The Strange Tale of Sassafras

By Lon Drake

In 1586 Sir Francis Drake returned to England from Roanoke Colony with a load of sassafras roots, plus some survivors who told wondrous stories about how this plant had rescued them from sickness and starvation in the wilderness. Its fame spread as a cure-all, and sassafras tea became a favorite drink in England.

By 1602 the price of the roots in London was an incredible 336 pounds sterling per ton. The following year, wealthy investors in Bristol funded a two-ship expedition aimed solely at bringing back as much sassafras as possible. They found the plant in quantity along the south coast of today’s Connecticut, and although altercations developed with the Indians, they succeeded. Others followed. By 1622, Jamestown Colony was required by the Crown to ship 30 tons of roots annually, as part of their charter.

Back then, disease was caused by evil, and sassafras became the anti-evil talisman, leading to the wood being used in bible boxes, spoons, cups, mattress stuffing, and other items that the owner would be reminded by the pleasant odor that the force was with him. But the reality was that it was not living up to the hype, and gradually people abandoned their faith in sassafras and imports dwindled to nothing. But the search for panaceas has continued uninterrupted to the present.

Britton and Brown, reporting on native vegetation existing more than a century ago, list sassafras’ range extending west to Iowa. Rydberg 1932 extends its range west into Nebraska. Peattie, writing much more than a half century ago, specifically says it’s here in southeast Iowa. Today, you would be hard pressed to find any in our landscape, which has been thoroughly overgrazed and/or plowed under, unless you come to my place, where we have been getting acquainted. Incidentally, most guidebooks mention that sassafras has three leaf shapes, often on the same tree.

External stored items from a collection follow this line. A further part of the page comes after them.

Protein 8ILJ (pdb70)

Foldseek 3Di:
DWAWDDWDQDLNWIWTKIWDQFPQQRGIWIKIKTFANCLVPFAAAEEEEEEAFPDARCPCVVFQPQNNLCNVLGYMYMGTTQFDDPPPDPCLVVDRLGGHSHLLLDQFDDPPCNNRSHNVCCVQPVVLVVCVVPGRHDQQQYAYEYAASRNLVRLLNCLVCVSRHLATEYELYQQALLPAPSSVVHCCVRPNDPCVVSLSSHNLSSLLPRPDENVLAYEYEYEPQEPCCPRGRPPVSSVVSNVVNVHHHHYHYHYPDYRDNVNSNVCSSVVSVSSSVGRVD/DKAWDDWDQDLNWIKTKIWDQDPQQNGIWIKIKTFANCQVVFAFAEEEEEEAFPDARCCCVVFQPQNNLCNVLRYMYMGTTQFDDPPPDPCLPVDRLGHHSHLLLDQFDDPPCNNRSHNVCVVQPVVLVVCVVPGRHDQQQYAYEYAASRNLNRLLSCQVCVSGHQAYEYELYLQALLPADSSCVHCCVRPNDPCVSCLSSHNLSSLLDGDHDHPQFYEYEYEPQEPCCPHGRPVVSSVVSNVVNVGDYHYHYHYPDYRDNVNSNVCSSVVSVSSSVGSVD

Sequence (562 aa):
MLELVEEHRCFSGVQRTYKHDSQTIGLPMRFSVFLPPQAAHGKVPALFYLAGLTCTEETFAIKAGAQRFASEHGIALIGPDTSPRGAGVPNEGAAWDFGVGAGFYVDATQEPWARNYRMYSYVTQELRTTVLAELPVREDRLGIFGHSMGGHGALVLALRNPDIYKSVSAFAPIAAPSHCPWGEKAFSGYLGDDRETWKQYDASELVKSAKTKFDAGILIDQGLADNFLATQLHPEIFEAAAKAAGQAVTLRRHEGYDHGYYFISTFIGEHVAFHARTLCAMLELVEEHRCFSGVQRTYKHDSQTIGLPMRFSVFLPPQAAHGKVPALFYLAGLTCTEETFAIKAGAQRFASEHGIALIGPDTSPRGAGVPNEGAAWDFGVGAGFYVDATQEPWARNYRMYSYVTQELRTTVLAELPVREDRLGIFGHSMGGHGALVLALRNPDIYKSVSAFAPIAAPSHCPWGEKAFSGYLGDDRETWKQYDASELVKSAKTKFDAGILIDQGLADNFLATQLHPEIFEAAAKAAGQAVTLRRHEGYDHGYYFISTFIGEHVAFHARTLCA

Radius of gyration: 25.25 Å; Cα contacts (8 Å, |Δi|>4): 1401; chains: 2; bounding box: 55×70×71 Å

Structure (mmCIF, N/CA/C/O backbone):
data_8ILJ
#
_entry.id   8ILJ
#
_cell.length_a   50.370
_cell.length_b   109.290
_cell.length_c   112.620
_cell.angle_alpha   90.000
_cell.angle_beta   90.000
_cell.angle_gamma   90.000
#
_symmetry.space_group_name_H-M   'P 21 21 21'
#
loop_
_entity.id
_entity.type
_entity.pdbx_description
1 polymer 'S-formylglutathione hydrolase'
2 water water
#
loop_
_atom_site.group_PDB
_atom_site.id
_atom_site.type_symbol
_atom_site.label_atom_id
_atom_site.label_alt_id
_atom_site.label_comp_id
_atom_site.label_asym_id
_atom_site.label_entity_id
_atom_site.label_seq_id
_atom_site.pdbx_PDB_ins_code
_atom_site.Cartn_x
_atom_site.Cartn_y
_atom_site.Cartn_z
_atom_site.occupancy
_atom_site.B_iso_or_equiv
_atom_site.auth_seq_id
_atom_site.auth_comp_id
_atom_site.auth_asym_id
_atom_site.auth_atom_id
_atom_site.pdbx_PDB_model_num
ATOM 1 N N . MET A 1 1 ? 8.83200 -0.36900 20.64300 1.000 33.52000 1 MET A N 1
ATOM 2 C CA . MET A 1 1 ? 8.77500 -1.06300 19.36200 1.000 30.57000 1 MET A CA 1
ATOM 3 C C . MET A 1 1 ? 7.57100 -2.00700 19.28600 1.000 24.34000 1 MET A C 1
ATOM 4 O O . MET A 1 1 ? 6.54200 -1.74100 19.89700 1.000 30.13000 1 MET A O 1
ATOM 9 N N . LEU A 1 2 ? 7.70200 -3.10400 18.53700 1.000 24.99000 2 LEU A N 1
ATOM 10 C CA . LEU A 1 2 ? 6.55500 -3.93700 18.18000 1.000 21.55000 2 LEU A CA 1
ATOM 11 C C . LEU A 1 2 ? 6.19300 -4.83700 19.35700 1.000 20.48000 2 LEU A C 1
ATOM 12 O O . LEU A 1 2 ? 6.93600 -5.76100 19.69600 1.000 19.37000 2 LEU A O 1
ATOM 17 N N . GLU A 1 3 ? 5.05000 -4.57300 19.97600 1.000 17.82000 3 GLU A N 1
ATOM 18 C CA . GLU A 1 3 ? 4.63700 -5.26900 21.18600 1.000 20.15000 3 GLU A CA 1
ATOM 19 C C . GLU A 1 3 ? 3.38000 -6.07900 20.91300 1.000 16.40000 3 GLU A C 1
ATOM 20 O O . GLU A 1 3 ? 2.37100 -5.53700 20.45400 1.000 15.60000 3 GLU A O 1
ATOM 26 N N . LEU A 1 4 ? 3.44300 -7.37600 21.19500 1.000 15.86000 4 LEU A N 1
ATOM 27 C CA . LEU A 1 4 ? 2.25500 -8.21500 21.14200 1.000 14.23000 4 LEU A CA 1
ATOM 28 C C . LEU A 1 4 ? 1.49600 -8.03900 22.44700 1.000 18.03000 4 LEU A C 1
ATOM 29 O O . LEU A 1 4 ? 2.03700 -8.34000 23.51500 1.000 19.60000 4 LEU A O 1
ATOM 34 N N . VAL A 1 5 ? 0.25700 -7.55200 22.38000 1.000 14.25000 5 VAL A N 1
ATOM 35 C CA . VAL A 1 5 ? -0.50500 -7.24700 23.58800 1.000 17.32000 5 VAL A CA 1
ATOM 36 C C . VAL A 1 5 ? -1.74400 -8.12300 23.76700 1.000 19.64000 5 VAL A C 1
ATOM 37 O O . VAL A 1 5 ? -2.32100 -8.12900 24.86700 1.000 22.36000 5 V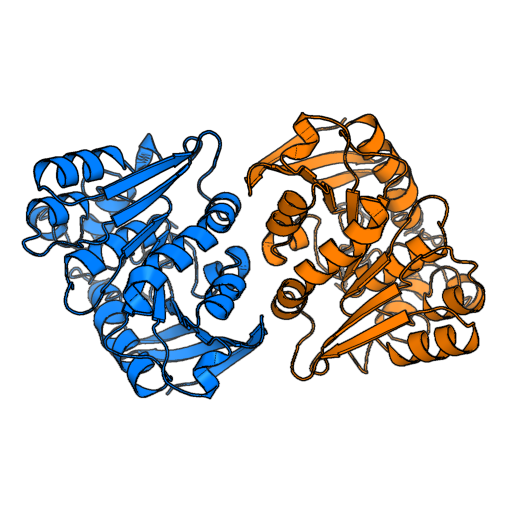AL A O 1
ATOM 41 N N . GLU A 1 6 ? -2.17600 -8.85800 22.74600 1.000 17.87000 6 GLU A N 1
ATOM 42 C CA . GLU A 1 6 ? -3.28300 -9.80200 22.86700 1.000 17.52000 6 GLU A CA 1
ATOM 43 C C . GLU A 1 6 ? -3.02500 -10.94100 21.89700 1.000 14.10000 6 GLU A C 1
ATOM 44 O O . GLU A 1 6 ? -2.51400 -10.70400 20.80200 1.000 15.32000 6 GLU A O 1
ATOM 50 N N . GLU A 1 7 ? -3.39400 -12.16700 22.28200 1.000 14.91000 7 GLU A N 1
ATOM 51 C CA . GLU A 1 7 ? -3.30700 -13.28600 21.35100 1.000 16.08000 7 GLU A CA 1
ATOM 52 C C . GLU A 1 7 ? -4.25600 -14.39300 21.78600 1.000 18.71000 7 GLU A C 1
ATOM 53 O O . GLU A 1 7 ? -4.22600 -14.82200 22.94300 1.000 20.04000 7 GLU A O 1
ATOM 59 N N . HIS A 1 8 ? -5.08100 -14.86000 20.85200 1.000 17.60000 8 HIS A N 1
ATOM 60 C CA . HIS A 1 8 ? -6.03000 -15.93700 21.11400 1.000 18.52000 8 HIS A CA 1
ATOM 61 C C . HIS A 1 8 ? -6.05200 -16.86100 19.91000 1.000 15.33000 8 HIS A C 1
ATOM 62 O O . HIS A 1 8 ? -6.21700 -16.40300 18.77700 1.000 17.73000 8 HIS A O 1
ATOM 69 N N . ARG A 1 9 ? -5.88500 -18.15700 20.15200 1.000 15.55000 9 ARG A N 1
ATOM 70 C CA . ARG A 1 9 ? -6.01300 -19.11100 19.06600 1.000 16.55000 9 ARG A CA 1
ATOM 71 C C . ARG A 1 9 ? -7.44200 -19.09100 18.53900 1.000 16.67000 9 ARG A C 1
ATOM 72 O O . ARG A 1 9 ? -8.40400 -18.94600 19.30200 1.000 17.11000 9 ARG A O 1
ATOM 80 N N . CYS A 1 10 ? -7.57800 -19.18800 17.22100 1.000 15.50000 10 CYS A N 1
ATOM 81 C CA . CYS A 1 10 ? -8.88000 -18.97100 16.59800 1.000 15.07000 10 CYS A CA 1
ATOM 82 C C . CYS A 1 10 ? -8.85500 -19.66000 15.24300 1.000 16.40000 10 CYS A C 1
ATOM 83 O O . CYS A 1 10 ? -7.99800 -19.34900 14.40700 1.000 17.49000 10 CYS A O 1
ATOM 86 N N . PHE A 1 11 ? -9.75900 -20.62300 15.03800 1.000 16.07000 11 PHE A N 1
ATOM 87 C CA . PHE A 1 11 ? -9.86800 -21.33900 13.75900 1.000 16.38000 11 PHE A CA 1
ATOM 88 C C . PHE A 1 11 ? -8.50400 -21.84500 13.26800 1.000 18.34000 11 PHE A C 1
ATOM 89 O O . PHE A 1 11 ? -8.15000 -21.73500 12.09000 1.000 20.73000 11 PHE A O 1
ATOM 97 N N . SER A 1 12 ? -7.73300 -22.40700 14.19700 1.000 16.61000 12 SER A N 1
ATOM 98 C CA . SER A 1 12 ? -6.43000 -23.02900 13.99300 1.000 18.08000 12 SER A CA 1
ATOM 99 C C . SER A 1 12 ? -5.35400 -22.02900 13.59500 1.000 22.50000 12 SER A C 1
ATOM 100 O O . SER A 1 12 ? -4.21700 -22.43800 13.32600 1.000 21.54000 12 SER A O 1
ATOM 103 N N . GLY A 1 13 ? -5.67100 -20.73700 13.55500 1.000 17.97000 13 GLY A N 1
ATOM 104 C CA . GLY A 1 13 ? -4.69200 -19.68600 13.50500 1.000 20.89000 13 GLY A CA 1
ATOM 105 C C . GLY A 1 13 ? -4.64900 -18.89700 14.79900 1.000 18.36000 13 GLY A C 1
ATOM 106 O O . GLY A 1 13 ? -5.09100 -19.35900 15.85900 1.000 20.11000 13 GLY A O 1
ATOM 107 N N . VAL A 1 14 ? -4.12700 -17.67500 14.71100 1.000 16.58000 14 VAL A N 1
ATOM 108 C CA . VAL A 1 14 ? -4.00200 -16.80600 15.87700 1.000 15.43000 14 VAL A CA 1
ATOM 109 C C . VAL A 1 14 ? -4.61400 -15.45100 15.55900 1.000 14.92000 14 VAL A C 1
ATOM 110 O O . VAL A 1 14 ? -4.33100 -14.86700 14.50600 1.000 14.70000 14 VAL A O 1
ATOM 114 N N . GLN A 1 15 ? -5.44600 -14.95900 16.47700 1.000 17.00000 15 GLN A N 1
ATOM 115 C CA . GLN A 1 15 ? -5.93100 -13.58000 16.47600 1.000 13.20000 15 GLN A CA 1
ATOM 116 C C . GLN A 1 15 ? -5.05900 -12.78000 17.44300 1.000 14.99000 15 GLN A C 1
ATOM 117 O O . GLN A 1 15 ? -5.09600 -13.01100 18.65600 1.000 19.06000 15 GLN A O 1
ATOM 123 N N . ARG A 1 16 ? -4.28000 -11.84400 16.90700 1.000 13.44000 16 ARG A N 1
ATOM 124 C CA . ARG A 1 16 ? -3.34100 -11.04800 17.68300 1.000 14.43000 16 ARG A CA 1
ATOM 125 C C . ARG A 1 16 ? -3.73000 -9.57900 17.66200 1.000 16.12000 16 ARG A C 1
ATOM 126 O O . ARG A 1 16 ? -4.35900 -9.08900 16.71600 1.000 16.03000 16 ARG A O 1
ATOM 134 N N . THR A 1 17 ? -3.31200 -8.85600 18.69200 1.000 12.54000 17 THR A N 1
ATOM 135 C CA . THR A 1 17 ? -3.28100 -7.40600 18.61700 1.000 14.65000 17 THR A CA 1
ATOM 136 C C . THR A 1 17 ? -1.86700 -6.94600 18.92300 1.000 16.76000 17 THR A C 1
ATOM 137 O O . THR A 1 17 ? -1.25000 -7.41900 19.88400 1.000 15.89000 17 THR A O 1
ATOM 141 N N . TYR A 1 18 ? -1.35300 -6.06000 18.08400 1.000 14.04000 18 TYR A N 1
ATOM 142 C CA . TYR A 1 18 ? -0.03200 -5.47700 18.25100 1.000 14.21000 18 TYR A CA 1
ATOM 143 C C . TYR A 1 18 ? -0.14300 -3.99900 18.59900 1.000 17.71000 18 TYR A C 1
ATOM 144 O O . TYR A 1 18 ? -1.06500 -3.30300 18.16400 1.000 17.24000 18 TYR A O 1
ATOM 153 N N . LYS A 1 19 ? 0.82700 -3.52300 19.36800 1.000 15.60000 19 LYS A N 1
ATOM 154 C CA . LYS A 1 19 ? 1.04400 -2.10500 19.59700 1.000 16.37000 19 LYS A CA 1
ATOM 155 C C . LYS A 1 19 ? 2.40100 -1.73500 19.01500 1.000 17.65000 19 LYS A C 1
ATOM 156 O O . LYS A 1 19 ? 3.36500 -2.49400 19.15800 1.000 17.17000 19 LYS A O 1
ATOM 162 N N . HIS A 1 20 ? 2.47900 -0.60000 18.31600 1.000 14.10000 20 HIS A N 1
ATOM 163 C CA . HIS A 1 20 ? 3.78000 -0.13900 17.84600 1.000 20.47000 20 HIS A CA 1
ATOM 164 C C . HIS A 1 20 ? 3.84100 1.38000 17.89400 1.000 18.95000 20 HIS A C 1
ATOM 165 O O . HIS A 1 20 ? 2.81500 2.06900 17.93700 1.000 14.42000 20 HIS A O 1
ATOM 172 N N . ASP A 1 21 ? 5.06700 1.90000 17.89600 1.000 20.96000 21 ASP A N 1
ATOM 173 C CA . ASP A 1 21 ? 5.28800 3.34300 17.86500 1.000 23.40000 21 ASP A CA 1
ATOM 174 C C . ASP A 1 21 ? 5.27000 3.79600 16.41100 1.000 20.31000 21 ASP A C 1
ATOM 175 O O . ASP A 1 21 ? 6.19900 3.50600 15.64700 1.000 24.53000 21 ASP A O 1
ATOM 180 N N . SER A 1 22 ? 4.21000 4.49100 16.02300 1.000 20.31000 22 SER A N 1
ATOM 181 C CA . SER A 1 22 ? 4.02600 4.88000 14.63200 1.000 19.83000 22 SER A CA 1
ATOM 182 C C . SER A 1 22 ? 4.79800 6.16100 14.37000 1.000 21.88000 22 SER A C 1
ATOM 183 O O . SER A 1 22 ? 4.61700 7.15300 15.08200 1.000 20.75000 22 SER A O 1
ATOM 186 N N . GLN A 1 23 ? 5.64900 6.14600 13.34500 1.000 20.65000 23 GLN A N 1
ATOM 187 C CA . GLN A 1 23 ? 6.35700 7.37000 12.99500 1.000 24.47000 23 GLN A CA 1
ATOM 188 C C . GLN A 1 23 ? 5.44600 8.31600 12.23500 1.000 22.48000 23 GLN A C 1
ATOM 189 O O . GLN A 1 23 ? 5.55800 9.53900 12.37600 1.000 25.42000 23 GLN A O 1
ATOM 195 N N . THR A 1 24 ? 4.53100 7.76100 11.44400 1.000 19.79000 24 THR A N 1
ATOM 196 C CA . THR A 1 24 ? 3.62100 8.57500 10.64900 1.000 19.61000 24 THR A CA 1
ATOM 197 C C . THR A 1 24 ? 2.58400 9.26600 11.52800 1.000 21.19000 24 THR A C 1
ATOM 198 O O . THR A 1 24 ? 2.29700 10.45100 11.33600 1.000 21.46000 24 THR A O 1
ATOM 202 N N . ILE A 1 25 ? 2.03700 8.55600 12.51700 1.000 18.50000 25 ILE A N 1
ATOM 203 C CA . ILE A 1 25 ? 1.08400 9.18400 13.43600 1.000 17.18000 25 ILE A CA 1
ATOM 204 C C . ILE A 1 25 ? 1.83000 9.97100 14.51900 1.000 18.03000 25 ILE A C 1
ATOM 205 O O . ILE A 1 25 ? 1.33600 10.99700 15.00600 1.000 20.00000 25 ILE A O 1
ATOM 210 N N . GLY A 1 26 ? 3.02900 9.53400 14.88900 1.000 17.96000 26 GLY A N 1
ATOM 211 C CA . GLY A 1 26 ? 3.77000 10.16800 15.96100 1.000 17.71000 26 GLY A CA 1
ATOM 212 C C . GLY A 1 26 ? 3.39400 9.70600 17.34900 1.000 22.70000 26 GLY A C 1
ATOM 213 O O . GLY A 1 26 ? 3.87700 10.28500 18.33000 1.000 24.16000 26 GLY A O 1
ATOM 214 N N . LEU A 1 27 ? 2.55600 8.67300 17.45700 1.000 18.13000 27 LEU A N 1
ATOM 215 C CA . LEU A 1 27 ? 2.01100 8.12900 18.69400 1.000 18.05000 27 LEU A CA 1
ATOM 216 C C . LEU A 1 27 ? 1.96100 6.60600 18.62300 1.000 17.07000 27 LEU A C 1
ATOM 217 O O . LEU A 1 27 ? 2.09400 6.03500 17.53500 1.000 18.79000 27 LEU A O 1
ATOM 222 N N . PRO A 1 28 ? 1.74200 5.91500 19.74000 1.000 18.43000 28 PRO A N 1
ATOM 223 C CA . PRO A 1 28 ? 1.49600 4.47000 19.66700 1.000 16.33000 28 PRO A CA 1
ATOM 224 C C . PRO A 1 28 ? 0.19000 4.17300 18.94700 1.000 17.40000 28 PRO A C 1
ATOM 225 O O . PRO A 1 28 ? -0.78800 4.90700 19.07600 1.000 15.99000 28 PRO A O 1
ATOM 229 N N . MET A 1 29 ? 0.18000 3.08700 18.17400 1.000 16.18000 29 MET A N 1
ATOM 230 C CA . MET A 1 29 ? -1.02900 2.64000 17.49300 1.000 14.48000 29 MET A CA 1
ATOM 231 C C . MET A 1 29 ? -1.22500 1.15000 17.72600 1.000 17.42000 29 MET A C 1
ATOM 232 O O . MET A 1 29 ? -0.25800 0.39900 17.85100 1.000 15.61000 29 MET A O 1
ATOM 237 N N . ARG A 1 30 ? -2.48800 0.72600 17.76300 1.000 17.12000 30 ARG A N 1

But I count four, because if you look closely there are both left- and right-handed mittens.

Sassafras has a close sister species, spicebush, and both are in the ancient laurel family, which developed in the company of the dinosaurs. Both have little yellow-gold flowers that unfurl early in the spring. Both produce bird berries; sassafras’ are little porcelain blue ovoids held up on bright red stalks, while spicebush‘s are little bright scarlet ovoids decorating the branches. The spicebush swallowtail butterfly caterpillar feeds on both of their leaves, and little else. Both also have separate male and female plants.

These sister species also have great autumn leaf color. The spicebush leaves all uniformly turn a brilliant clear golden yellow. But a patch of sassafras becomes a riot of orange, yellow, purple and red, every shrub doing its own thing, sometimes every leaf (see photo of a young one in my yard.) So I am finding it to be another interesting native to get involved with.

The uses for sassafras roots as flavoring mostly vanished about 30 years ago, when it was learned that in high dosages the oil caused liver tumors in lab rats. Today, the main culinary use seems to be the powdered leaves, which are an ingredient in filé, used to flavor southern gumbo.

Michael Dirr, the most qualified horticulturalist of our era, says, “On numerous back roads throughout the eastern United States there is no more inspiring sight than a sassafras thicket in full flaming fall color.” If you wish to try growing some here and invite the spicebush swallowtail, go for a mild winter microclimate with full sun and good to very good drainage – and enjoy your own riot of seasonal color.